By RAHN ADAMS
BOONE, N.C. (July 4, 2025) — Isn’t it great when someone — maybe even a complete stranger — does something that exceeds your expectations? That’s how I felt yesterday when I picked up the mail at the post office.
In last month’s column, I wrote about receiving someone else’s mail in error and deciding to do more than just dropping the envelope back in the outgoing mail slot. I’ve done that before and then have received the same piece of errant mail again and again.
But this appeared to be a birthday card or an invitation, and so I put it in another, larger envelope, addressed it legibly without the abbreviation that had confused the post office mail scanner, and sent it back across the state to Elizabethtown in Bladen County, not far from where Timberley and I used to live.
How the post office confused E-town 28337 with Boone 28607 is beyond me, but, hey, it happened. It does make me wonder, though, if anyone in E-town 28337 or Boomer 28606 or Butner 28509 ever receives any of my mail.
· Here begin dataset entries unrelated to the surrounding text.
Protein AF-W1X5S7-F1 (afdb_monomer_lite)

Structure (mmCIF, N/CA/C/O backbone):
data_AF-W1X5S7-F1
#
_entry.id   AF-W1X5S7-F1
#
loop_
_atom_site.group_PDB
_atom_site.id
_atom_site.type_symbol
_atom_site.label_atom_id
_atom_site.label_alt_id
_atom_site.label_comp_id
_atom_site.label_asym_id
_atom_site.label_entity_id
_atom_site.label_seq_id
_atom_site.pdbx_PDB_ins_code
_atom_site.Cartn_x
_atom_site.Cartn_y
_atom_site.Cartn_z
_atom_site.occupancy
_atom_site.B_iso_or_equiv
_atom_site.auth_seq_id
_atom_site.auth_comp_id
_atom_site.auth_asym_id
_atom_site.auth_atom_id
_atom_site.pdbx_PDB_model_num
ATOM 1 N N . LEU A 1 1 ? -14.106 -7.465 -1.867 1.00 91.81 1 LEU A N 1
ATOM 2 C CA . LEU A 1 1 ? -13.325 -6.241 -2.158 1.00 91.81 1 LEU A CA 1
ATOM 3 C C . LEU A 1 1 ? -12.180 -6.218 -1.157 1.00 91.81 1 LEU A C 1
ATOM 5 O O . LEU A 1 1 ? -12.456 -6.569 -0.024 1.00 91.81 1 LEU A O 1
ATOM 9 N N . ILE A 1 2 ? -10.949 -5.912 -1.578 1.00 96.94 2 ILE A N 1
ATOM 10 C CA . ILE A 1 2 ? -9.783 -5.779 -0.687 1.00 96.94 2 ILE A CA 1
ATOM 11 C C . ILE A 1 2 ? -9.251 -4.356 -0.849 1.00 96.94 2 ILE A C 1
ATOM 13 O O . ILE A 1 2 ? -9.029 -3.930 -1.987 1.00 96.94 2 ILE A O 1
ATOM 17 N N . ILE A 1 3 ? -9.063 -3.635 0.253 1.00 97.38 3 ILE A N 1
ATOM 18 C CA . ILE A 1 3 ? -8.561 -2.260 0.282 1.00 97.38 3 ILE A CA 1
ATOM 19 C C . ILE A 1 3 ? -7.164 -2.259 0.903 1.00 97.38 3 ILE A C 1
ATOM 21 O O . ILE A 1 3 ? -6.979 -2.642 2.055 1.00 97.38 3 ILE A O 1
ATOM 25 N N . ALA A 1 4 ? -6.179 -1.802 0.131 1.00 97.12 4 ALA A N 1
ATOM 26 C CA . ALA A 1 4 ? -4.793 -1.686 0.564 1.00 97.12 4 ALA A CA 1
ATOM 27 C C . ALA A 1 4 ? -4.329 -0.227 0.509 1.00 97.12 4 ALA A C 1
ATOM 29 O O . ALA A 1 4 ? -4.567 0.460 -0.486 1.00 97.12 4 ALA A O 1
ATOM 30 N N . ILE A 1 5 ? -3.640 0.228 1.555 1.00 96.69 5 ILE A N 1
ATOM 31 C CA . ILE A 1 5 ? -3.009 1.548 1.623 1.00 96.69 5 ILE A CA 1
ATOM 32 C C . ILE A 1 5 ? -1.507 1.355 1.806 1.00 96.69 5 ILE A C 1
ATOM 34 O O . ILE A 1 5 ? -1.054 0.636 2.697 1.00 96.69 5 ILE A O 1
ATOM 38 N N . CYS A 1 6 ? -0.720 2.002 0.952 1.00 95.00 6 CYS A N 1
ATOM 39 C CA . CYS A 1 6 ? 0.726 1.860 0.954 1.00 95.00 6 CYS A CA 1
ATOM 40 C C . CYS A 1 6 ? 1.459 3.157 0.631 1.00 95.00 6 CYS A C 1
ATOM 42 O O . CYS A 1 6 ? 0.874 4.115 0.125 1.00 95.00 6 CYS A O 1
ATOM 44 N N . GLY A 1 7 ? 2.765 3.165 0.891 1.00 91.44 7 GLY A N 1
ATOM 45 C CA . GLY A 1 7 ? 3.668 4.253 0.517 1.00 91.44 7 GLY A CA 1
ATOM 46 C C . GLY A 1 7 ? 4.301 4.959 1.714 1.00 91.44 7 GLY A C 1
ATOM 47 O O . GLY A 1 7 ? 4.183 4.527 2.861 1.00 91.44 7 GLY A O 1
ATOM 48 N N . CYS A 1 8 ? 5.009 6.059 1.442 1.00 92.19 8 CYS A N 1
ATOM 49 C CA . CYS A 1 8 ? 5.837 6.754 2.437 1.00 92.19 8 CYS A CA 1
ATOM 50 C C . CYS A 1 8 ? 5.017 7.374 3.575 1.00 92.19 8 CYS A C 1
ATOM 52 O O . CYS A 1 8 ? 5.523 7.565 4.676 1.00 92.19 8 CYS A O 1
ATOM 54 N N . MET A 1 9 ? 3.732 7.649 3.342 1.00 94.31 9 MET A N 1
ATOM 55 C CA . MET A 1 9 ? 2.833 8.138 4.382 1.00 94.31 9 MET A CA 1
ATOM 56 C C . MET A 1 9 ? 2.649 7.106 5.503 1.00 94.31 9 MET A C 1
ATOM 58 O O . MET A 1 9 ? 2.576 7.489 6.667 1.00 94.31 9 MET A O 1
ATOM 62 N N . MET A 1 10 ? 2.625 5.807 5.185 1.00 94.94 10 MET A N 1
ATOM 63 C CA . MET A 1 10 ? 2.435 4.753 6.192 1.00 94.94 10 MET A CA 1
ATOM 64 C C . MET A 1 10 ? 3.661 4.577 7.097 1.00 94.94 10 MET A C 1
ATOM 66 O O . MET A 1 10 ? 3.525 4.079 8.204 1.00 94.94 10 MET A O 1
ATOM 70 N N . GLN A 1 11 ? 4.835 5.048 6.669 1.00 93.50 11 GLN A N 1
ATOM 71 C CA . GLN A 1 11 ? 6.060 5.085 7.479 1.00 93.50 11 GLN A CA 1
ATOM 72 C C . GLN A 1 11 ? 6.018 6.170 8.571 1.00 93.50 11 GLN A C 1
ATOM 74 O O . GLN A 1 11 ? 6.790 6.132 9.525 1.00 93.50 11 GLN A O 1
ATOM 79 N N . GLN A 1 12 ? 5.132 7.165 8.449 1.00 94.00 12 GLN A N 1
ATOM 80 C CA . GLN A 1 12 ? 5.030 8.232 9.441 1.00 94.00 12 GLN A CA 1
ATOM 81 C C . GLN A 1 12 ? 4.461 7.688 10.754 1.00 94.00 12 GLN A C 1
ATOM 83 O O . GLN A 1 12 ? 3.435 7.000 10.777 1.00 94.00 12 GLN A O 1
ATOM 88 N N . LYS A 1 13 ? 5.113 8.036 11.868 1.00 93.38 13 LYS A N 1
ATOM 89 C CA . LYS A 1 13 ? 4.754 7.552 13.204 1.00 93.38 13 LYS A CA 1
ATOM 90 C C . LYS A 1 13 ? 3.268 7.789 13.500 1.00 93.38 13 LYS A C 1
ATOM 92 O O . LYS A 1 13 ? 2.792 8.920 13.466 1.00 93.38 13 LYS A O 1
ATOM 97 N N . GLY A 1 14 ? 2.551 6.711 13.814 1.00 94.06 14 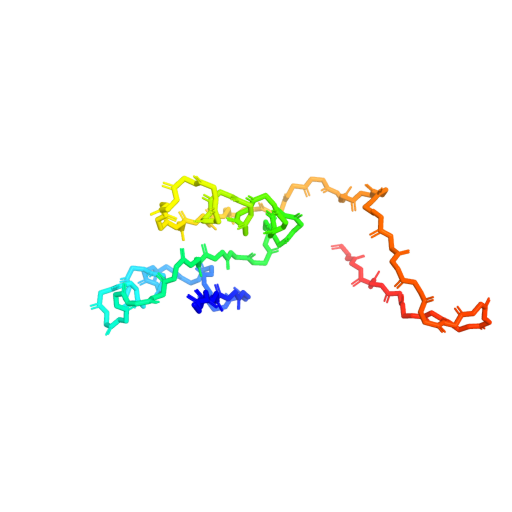GLY A N 1
ATOM 98 C CA . GLY A 1 14 ? 1.132 6.738 14.182 1.00 94.06 14 GLY A CA 1
ATOM 99 C C . GLY A 1 14 ? 0.150 6.887 13.014 1.00 94.06 14 GLY A C 1
ATOM 100 O O . GLY A 1 14 ? -1.055 6.822 13.243 1.00 94.06 14 GLY A O 1
ATOM 101 N N . MET A 1 15 ? 0.617 7.048 11.770 1.00 95.75 15 MET A N 1
ATOM 102 C CA . MET A 1 15 ? -0.283 7.235 10.629 1.00 95.75 15 MET A CA 1
ATOM 103 C C . MET A 1 15 ? -1.058 5.960 10.287 1.00 95.75 15 MET A C 1
ATOM 105 O O . MET A 1 15 ? -2.264 6.017 10.080 1.00 95.75 15 MET A O 1
ATOM 109 N N . ALA A 1 16 ? -0.403 4.797 10.293 1.00 94.62 16 ALA A N 1
ATOM 110 C CA . ALA A 1 16 ? -1.101 3.534 10.062 1.00 94.62 16 ALA A CA 1
ATOM 111 C C . ALA A 1 16 ? -2.138 3.217 11.144 1.00 94.62 16 ALA A C 1
ATOM 113 O O . ALA A 1 16 ? -3.228 2.760 10.820 1.00 94.62 16 ALA A O 1
ATOM 114 N N . ASP A 1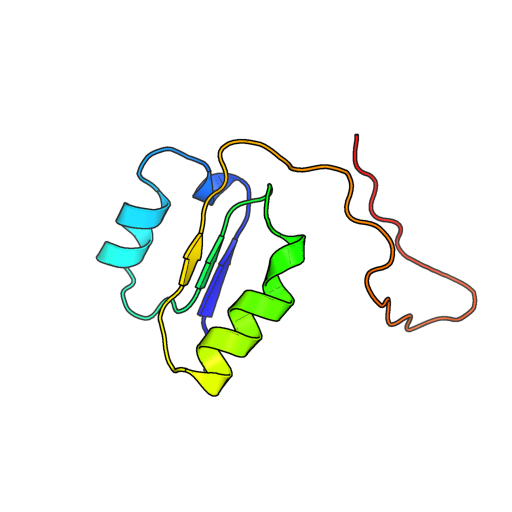 17 ? -1.832 3.500 12.414 1.00 95.50 17 ASP A N 1
ATOM 115 C CA . ASP A 1 17 ? -2.800 3.355 13.509 1.00 95.50 17 ASP A CA 1
ATOM 116 C C . ASP A 1 17 ? -3.999 4.281 13.323 1.00 95.50 17 ASP A C 1
ATOM 118 O O . ASP A 1 17 ? -5.143 3.855 13.454 1.00 95.50 17 ASP A O 1
ATOM 122 N N . LYS A 1 18 ? -3.745 5.543 12.960 1.00 96.88 18 LYS A N 1
ATOM 123 C CA . LYS A 1 18 ? -4.803 6.508 12.657 1.00 96.88 18 LYS A CA 1
ATOM 124 C C . LYS A 1 18 ? -5.715 6.003 11.538 1.00 96.88 18 LYS A C 1
ATOM 126 O O . LYS A 1 18 ? -6.931 6.030 11.695 1.00 96.88 18 LYS A O 1
ATOM 131 N N . ILE A 1 19 ? -5.133 5.513 10.444 1.00 96.38 19 ILE A N 1
ATOM 132 C CA . ILE A 1 19 ? -5.895 4.987 9.310 1.00 96.38 19 ILE A CA 1
ATOM 133 C C . ILE A 1 19 ? -6.721 3.762 9.710 1.00 96.38 19 ILE A C 1
ATOM 135 O O . ILE A 1 19 ? -7.892 3.716 9.361 1.00 96.38 19 ILE A O 1
ATOM 139 N N . LEU A 1 20 ? -6.173 2.804 10.462 1.00 94.19 20 LEU A N 1
ATOM 140 C CA . LEU A 1 20 ? -6.948 1.630 10.896 1.00 94.19 20 LEU A CA 1
ATOM 141 C C . LEU A 1 20 ? -8.104 2.000 11.827 1.00 94.19 20 LEU A C 1
ATOM 143 O O . LEU A 1 20 ? -9.168 1.391 11.751 1.00 94.19 20 LEU A O 1
ATOM 147 N N . ASN A 1 21 ? -7.909 3.010 12.676 1.00 95.88 21 ASN A N 1
ATOM 148 C CA . ASN A 1 21 ? -8.950 3.491 13.579 1.00 95.88 21 ASN A CA 1
ATOM 149 C C . ASN A 1 21 ? -10.070 4.237 12.835 1.00 95.88 21 ASN A C 1
ATOM 151 O O . ASN A 1 21 ? -11.243 4.037 13.141 1.00 95.88 21 ASN A O 1
ATOM 155 N N . GLU A 1 22 ? -9.728 5.101 11.874 1.00 97.56 22 GLU A N 1
ATOM 156 C CA . GLU A 1 22 ? -10.708 5.879 11.095 1.00 97.56 22 GLU A CA 1
ATOM 157 C C . GLU A 1 22 ? -11.371 5.050 9.982 1.00 97.56 22 GLU A C 1
ATOM 159 O O . GLU A 1 22 ? -12.537 5.268 9.645 1.00 97.56 22 GLU A O 1
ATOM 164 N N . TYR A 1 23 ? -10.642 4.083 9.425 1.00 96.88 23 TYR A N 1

But as I put my new pen pal Marie’s card back in the mail, I did wonder if she would respond and, if so, how she might contact me. Maybe a postcard? Maybe a posted comment on last month’s column after some internet sleuthing (even though she knew me only as “R. Adams” at my return address).
Just seeing that I’d received a card from Marie made me happy. It was gratifying to know that she hadn’t taken my good deed for granted. Later, when I opened the envelope; saw the five-dollar bill that she had enclosed inside the card; and read her note (see above), I was thrilled, not because I’d expected a reward, but because I hadn’t expected it.
After all, isn’t that what we hope for in our dealings with others? Being acknowledged for the good things we do? We really don’t want that old saying, “No good deed goes unpunished,” to be true, do we? No, we don’t.
It’s nice to know that good deeds can also be appreciated and rewarded. Thanks, Marie, for that reminder.